The taxation of Canadian shareholders of a corporation that has reincorporated in the U.S. will change significantly once that corporation is no longer a Canadian tax resident. Since the corporation will no longer be a CCPC, capital gains on its shares will not be eligible for the LCGE going forward. Because the corporate emigration itself will not cause a shareholder to be deemed to have disposed of their shares of the corporation, some form of self-help planning before it ceases to be a CCPC will be needed to utilize any LCGE that may be available to Canadian-resident individuals to absorb accrued but unrealized gains on their shares. In either case, Canada will continue to tax Canadian residents on any existing and future gains on those shares when they are ultimately sold.

If a U.S.-reincorporated corporation pays dividends, U.S. dividend withholding tax will generally apply at the rate of 30 per cent. Canadian residents entitled to benefits under the Canada-United States Income Tax Convention can generally claim a reduced 15 per cent dividend withholding tax rate under Article X(2) of the Treaty.11 Canada will also tax such dividends, at rates higher than dividends from Canadian corporations and typically with a credit given for U.S. withholding taxes paid. In general, the integration provisions of the Canadian tax system (e.g., capital dividends, the dividend tax credit, etc.) that try to equalize the tax burden on income/gains earned by a Canadian corporation and distributed to a Canadian-resident shareholder with the tax that would have arisen had the Canadian-resident shareholder earned the same income/gains directly will no longer apply. This means that careful pre-emigration planning must be undertaken to maximize these benefits for Canadian-resident shareholders before they cease to be available.

Somersault transactions

Another form of transaction sometimes considered is a somersault, whereby a new foreign holding corporation is interposed between the Canadian corporation and its shareholders. In this transaction, the existing shareholders transfer their existing shares to the new foreign holding company (Parentco), but the Canadian corporation remains governed by Canadian corporate law and does not cease to be a Canadian tax resident. This will result in the loss of CCPC status for the Canadian corporation, but does not trigger the emigration taxes described above.

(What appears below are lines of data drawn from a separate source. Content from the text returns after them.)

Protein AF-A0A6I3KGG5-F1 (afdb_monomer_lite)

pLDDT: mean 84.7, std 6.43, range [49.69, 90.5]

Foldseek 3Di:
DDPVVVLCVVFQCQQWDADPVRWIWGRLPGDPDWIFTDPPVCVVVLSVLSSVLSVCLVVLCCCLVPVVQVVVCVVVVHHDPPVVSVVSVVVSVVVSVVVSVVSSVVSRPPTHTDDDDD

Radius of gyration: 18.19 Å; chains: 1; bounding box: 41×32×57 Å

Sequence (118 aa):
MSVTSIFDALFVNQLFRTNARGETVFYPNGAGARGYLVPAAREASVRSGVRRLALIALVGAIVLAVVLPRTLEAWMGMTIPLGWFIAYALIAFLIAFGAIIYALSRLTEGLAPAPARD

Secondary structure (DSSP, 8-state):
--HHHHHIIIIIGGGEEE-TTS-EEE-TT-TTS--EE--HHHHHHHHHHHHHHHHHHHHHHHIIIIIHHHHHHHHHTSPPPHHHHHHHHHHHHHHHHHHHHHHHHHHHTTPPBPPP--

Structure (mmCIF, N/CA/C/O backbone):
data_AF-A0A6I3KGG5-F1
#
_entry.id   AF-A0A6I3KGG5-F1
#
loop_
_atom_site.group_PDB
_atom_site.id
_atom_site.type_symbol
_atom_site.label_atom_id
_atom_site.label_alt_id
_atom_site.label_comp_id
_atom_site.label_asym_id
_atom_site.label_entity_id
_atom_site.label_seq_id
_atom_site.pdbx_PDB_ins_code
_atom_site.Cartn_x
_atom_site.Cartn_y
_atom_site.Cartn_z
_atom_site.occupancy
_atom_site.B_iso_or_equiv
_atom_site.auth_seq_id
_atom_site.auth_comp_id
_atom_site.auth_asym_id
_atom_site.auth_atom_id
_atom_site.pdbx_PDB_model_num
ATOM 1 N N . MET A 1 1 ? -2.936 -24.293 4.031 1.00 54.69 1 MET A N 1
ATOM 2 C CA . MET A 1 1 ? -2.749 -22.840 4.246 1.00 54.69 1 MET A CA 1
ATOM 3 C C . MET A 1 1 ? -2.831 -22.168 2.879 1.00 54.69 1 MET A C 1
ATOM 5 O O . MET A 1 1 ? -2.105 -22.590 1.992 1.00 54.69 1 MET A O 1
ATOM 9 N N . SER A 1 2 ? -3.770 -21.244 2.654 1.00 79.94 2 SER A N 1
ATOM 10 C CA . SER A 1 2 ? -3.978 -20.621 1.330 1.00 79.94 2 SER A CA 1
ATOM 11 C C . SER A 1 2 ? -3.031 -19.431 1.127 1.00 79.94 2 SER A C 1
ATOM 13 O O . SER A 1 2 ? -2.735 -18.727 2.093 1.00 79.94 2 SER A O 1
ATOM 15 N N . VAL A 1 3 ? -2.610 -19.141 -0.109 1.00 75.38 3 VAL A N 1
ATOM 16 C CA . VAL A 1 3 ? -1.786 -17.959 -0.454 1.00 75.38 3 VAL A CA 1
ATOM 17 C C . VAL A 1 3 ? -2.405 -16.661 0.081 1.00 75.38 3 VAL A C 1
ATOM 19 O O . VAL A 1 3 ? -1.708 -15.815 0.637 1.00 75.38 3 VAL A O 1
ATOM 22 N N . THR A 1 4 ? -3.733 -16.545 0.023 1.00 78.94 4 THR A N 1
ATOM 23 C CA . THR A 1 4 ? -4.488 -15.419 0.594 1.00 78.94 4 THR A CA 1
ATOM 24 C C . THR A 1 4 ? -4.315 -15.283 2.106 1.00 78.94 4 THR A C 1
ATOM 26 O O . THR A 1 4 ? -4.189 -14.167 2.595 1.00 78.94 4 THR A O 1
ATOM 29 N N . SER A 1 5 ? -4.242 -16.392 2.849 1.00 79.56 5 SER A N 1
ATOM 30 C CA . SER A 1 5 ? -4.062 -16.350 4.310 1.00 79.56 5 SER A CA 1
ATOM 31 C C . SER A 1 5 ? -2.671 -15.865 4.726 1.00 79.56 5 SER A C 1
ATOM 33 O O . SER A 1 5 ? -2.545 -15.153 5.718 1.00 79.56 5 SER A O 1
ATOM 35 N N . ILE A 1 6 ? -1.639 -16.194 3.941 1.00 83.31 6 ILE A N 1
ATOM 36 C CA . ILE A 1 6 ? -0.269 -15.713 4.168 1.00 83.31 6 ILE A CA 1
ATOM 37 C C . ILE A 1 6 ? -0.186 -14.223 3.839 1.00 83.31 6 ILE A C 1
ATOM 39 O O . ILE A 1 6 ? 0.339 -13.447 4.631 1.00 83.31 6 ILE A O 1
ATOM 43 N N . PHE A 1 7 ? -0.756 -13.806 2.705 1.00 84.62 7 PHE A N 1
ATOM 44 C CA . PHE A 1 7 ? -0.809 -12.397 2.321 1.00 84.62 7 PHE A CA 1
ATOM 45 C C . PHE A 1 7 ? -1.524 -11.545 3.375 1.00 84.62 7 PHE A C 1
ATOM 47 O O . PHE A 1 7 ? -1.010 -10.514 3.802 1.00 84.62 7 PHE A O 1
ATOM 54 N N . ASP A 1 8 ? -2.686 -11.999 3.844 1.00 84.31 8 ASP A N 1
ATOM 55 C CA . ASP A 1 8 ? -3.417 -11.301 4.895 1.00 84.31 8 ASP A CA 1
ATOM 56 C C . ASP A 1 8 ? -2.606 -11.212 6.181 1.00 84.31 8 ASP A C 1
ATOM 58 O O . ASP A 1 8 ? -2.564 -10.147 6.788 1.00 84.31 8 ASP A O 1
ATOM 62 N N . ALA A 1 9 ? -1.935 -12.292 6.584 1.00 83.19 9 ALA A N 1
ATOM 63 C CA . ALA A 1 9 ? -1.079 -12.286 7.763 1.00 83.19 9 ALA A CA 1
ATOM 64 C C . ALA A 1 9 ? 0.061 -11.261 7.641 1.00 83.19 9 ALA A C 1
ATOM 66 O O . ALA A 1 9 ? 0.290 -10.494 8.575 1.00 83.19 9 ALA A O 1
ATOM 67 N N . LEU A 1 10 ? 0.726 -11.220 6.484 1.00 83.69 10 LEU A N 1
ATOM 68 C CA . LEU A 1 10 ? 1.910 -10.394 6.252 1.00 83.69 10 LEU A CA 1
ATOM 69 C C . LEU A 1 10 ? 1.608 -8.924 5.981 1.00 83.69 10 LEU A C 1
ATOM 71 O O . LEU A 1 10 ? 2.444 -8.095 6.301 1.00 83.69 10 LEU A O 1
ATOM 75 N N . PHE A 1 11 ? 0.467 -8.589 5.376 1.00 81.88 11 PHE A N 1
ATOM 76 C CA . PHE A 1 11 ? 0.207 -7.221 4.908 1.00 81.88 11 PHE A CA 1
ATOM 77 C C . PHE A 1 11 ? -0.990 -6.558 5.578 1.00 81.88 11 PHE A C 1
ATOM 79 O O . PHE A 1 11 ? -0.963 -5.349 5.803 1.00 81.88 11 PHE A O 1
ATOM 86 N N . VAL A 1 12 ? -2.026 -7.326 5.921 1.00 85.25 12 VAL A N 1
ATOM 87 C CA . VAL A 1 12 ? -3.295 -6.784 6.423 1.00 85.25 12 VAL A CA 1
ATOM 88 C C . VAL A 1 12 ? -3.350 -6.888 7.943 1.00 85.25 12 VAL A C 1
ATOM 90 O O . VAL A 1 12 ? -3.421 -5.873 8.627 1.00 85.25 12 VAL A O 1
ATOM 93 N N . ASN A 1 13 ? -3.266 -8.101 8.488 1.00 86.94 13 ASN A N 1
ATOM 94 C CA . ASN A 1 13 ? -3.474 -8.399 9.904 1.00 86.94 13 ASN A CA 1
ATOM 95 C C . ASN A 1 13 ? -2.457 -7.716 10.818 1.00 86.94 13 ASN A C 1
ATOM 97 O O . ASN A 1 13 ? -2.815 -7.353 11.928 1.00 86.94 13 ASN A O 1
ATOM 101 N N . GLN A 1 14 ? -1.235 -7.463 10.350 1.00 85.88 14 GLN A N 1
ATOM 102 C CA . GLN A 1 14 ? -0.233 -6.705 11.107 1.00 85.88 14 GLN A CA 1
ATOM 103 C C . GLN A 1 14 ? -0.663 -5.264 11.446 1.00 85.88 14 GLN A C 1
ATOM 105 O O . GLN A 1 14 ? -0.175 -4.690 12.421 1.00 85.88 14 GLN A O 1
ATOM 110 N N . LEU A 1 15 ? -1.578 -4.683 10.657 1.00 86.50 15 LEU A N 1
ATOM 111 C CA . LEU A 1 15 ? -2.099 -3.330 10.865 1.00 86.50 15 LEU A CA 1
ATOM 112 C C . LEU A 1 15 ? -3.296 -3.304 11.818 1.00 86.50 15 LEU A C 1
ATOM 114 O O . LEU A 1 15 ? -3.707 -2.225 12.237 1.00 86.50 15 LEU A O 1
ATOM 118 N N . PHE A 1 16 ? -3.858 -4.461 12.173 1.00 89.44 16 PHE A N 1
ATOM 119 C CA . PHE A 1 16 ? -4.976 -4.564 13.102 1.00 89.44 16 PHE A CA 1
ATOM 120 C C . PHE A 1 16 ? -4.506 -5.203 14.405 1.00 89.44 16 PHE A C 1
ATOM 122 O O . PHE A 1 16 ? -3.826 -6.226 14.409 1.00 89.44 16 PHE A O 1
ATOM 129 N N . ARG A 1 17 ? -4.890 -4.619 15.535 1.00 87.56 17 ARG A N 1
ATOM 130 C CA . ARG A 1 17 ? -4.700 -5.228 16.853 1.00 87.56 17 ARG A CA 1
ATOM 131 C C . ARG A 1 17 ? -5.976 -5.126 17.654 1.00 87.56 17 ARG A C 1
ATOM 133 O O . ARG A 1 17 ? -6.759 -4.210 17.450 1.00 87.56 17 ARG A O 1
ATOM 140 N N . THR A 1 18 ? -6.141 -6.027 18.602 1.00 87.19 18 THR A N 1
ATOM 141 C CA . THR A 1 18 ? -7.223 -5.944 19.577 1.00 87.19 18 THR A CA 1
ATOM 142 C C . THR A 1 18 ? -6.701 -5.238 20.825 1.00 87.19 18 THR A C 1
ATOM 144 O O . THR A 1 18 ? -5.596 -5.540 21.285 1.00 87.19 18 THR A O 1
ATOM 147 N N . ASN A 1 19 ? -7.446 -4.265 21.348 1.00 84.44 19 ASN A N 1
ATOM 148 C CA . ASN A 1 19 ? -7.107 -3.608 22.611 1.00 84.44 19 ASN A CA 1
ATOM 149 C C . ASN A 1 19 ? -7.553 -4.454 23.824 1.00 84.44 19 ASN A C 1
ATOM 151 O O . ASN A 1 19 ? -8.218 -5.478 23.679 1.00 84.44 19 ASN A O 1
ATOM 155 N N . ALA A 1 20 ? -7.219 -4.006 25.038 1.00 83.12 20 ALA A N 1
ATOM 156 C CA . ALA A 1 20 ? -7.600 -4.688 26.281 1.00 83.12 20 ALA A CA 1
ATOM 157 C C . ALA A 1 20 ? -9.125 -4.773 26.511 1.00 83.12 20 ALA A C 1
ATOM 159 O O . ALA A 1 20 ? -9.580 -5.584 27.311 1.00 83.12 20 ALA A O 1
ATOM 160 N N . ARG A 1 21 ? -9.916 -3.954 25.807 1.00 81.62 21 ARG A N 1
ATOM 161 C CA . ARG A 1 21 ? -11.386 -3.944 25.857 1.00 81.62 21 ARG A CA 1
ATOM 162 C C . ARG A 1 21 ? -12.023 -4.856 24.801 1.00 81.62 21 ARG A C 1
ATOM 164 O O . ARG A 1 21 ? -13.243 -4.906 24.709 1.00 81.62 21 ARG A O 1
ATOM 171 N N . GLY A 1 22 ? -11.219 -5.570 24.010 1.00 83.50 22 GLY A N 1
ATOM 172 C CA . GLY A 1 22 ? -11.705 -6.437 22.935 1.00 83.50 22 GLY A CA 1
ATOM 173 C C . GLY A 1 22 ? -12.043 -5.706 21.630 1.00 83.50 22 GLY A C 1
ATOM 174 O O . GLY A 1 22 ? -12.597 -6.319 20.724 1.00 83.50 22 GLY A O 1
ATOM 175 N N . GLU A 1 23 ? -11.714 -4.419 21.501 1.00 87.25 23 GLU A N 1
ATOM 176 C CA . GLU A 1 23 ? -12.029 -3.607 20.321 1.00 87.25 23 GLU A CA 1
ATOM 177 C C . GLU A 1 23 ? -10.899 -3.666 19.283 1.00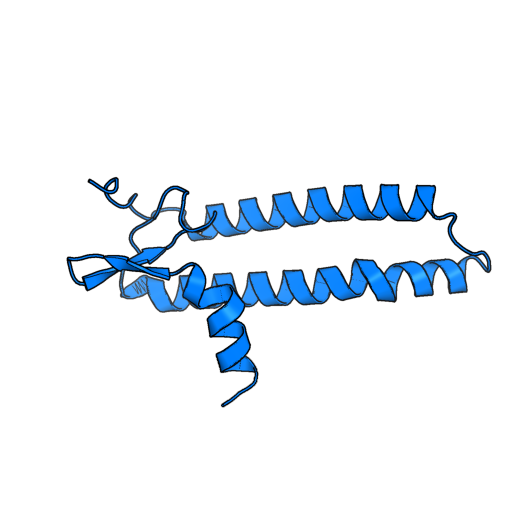 87.25 23 GLU A C 1
ATOM 179 O O . GLU A 1 23 ? -9.710 -3.646 19.623 1.00 87.25 23 GLU A O 1
ATOM 184 N N . THR A 1 24 ? -11.271 -3.687 18.002 1.00 89.94 24 THR A N 1
ATOM 185 C CA . THR A 1 24 ? -10.329 -3.666 16.878 1.00 89.94 24 THR A CA 1
ATOM 186 C C . THR A 1 24 ? -9.744 -2.263 16.682 1.00 89.94 24 THR A C 1
ATOM 188 O O . THR A 1 24 ? -10.459 -1.294 16.424 1.00 89.94 24 THR A O 1
ATOM 191 N N . VAL A 1 25 ? -8.418 -2.160 16.738 1.00 89.44 25 VAL A N 1
ATOM 192 C CA . VAL A 1 25 ? -7.634 -0.951 16.476 1.00 89.44 25 VAL A CA 1
ATOM 193 C C . VAL A 1 25 ? -6.856 -1.120 15.177 1.00 89.44 25 VAL A C 1
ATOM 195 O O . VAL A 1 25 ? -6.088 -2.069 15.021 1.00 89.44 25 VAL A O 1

For Canadian-resident shareholders, the transfer of their shares to Parentco in exchange for Parentco shares will cause any accrued gains to be realized for Canadian tax purposes, which may not be problematic depending on the size of the gains and whether the LCGE or other tax shelter exists to absorb them. If a taxable exchange is not acceptable to Canadian-resident shareholders, deferral of their Canadian tax otherwise triggered by the exchange can be provided to them by using an “exchangeable share” structure, whereby such shareholders (but not foreign shareholders) hold shares of a Canadian subsidiary of Parentco that mirror the economics of (and eventually will be exchanged for) the same Parentco shares that non-Canadian shareholders are receiving. Such a structure involves some cost and complexity, and so is not appropriate in all cases. An example of such a transaction is the corporate reorganization of Starton Therapeutics Inc. (a British Columbia corporation) to become a subsidiary of Starton Holdings, Inc. (a newly-created Delaware corporation) completed on Nov. 5, 2025.

Conclusion

The Canadian innovation sector represents Canada’s tax base of the future. It needs and deserves greater support from our tax system to grow and create national champions capable of competing with their foreign peers. Many of these changes are reasonably simple to make, and require only the willingness to invest in our own economy and the will to implement. The cost of not making them is to see more of our start-ups and the people who work for them leave or invest outside of Canada. The time to act is now.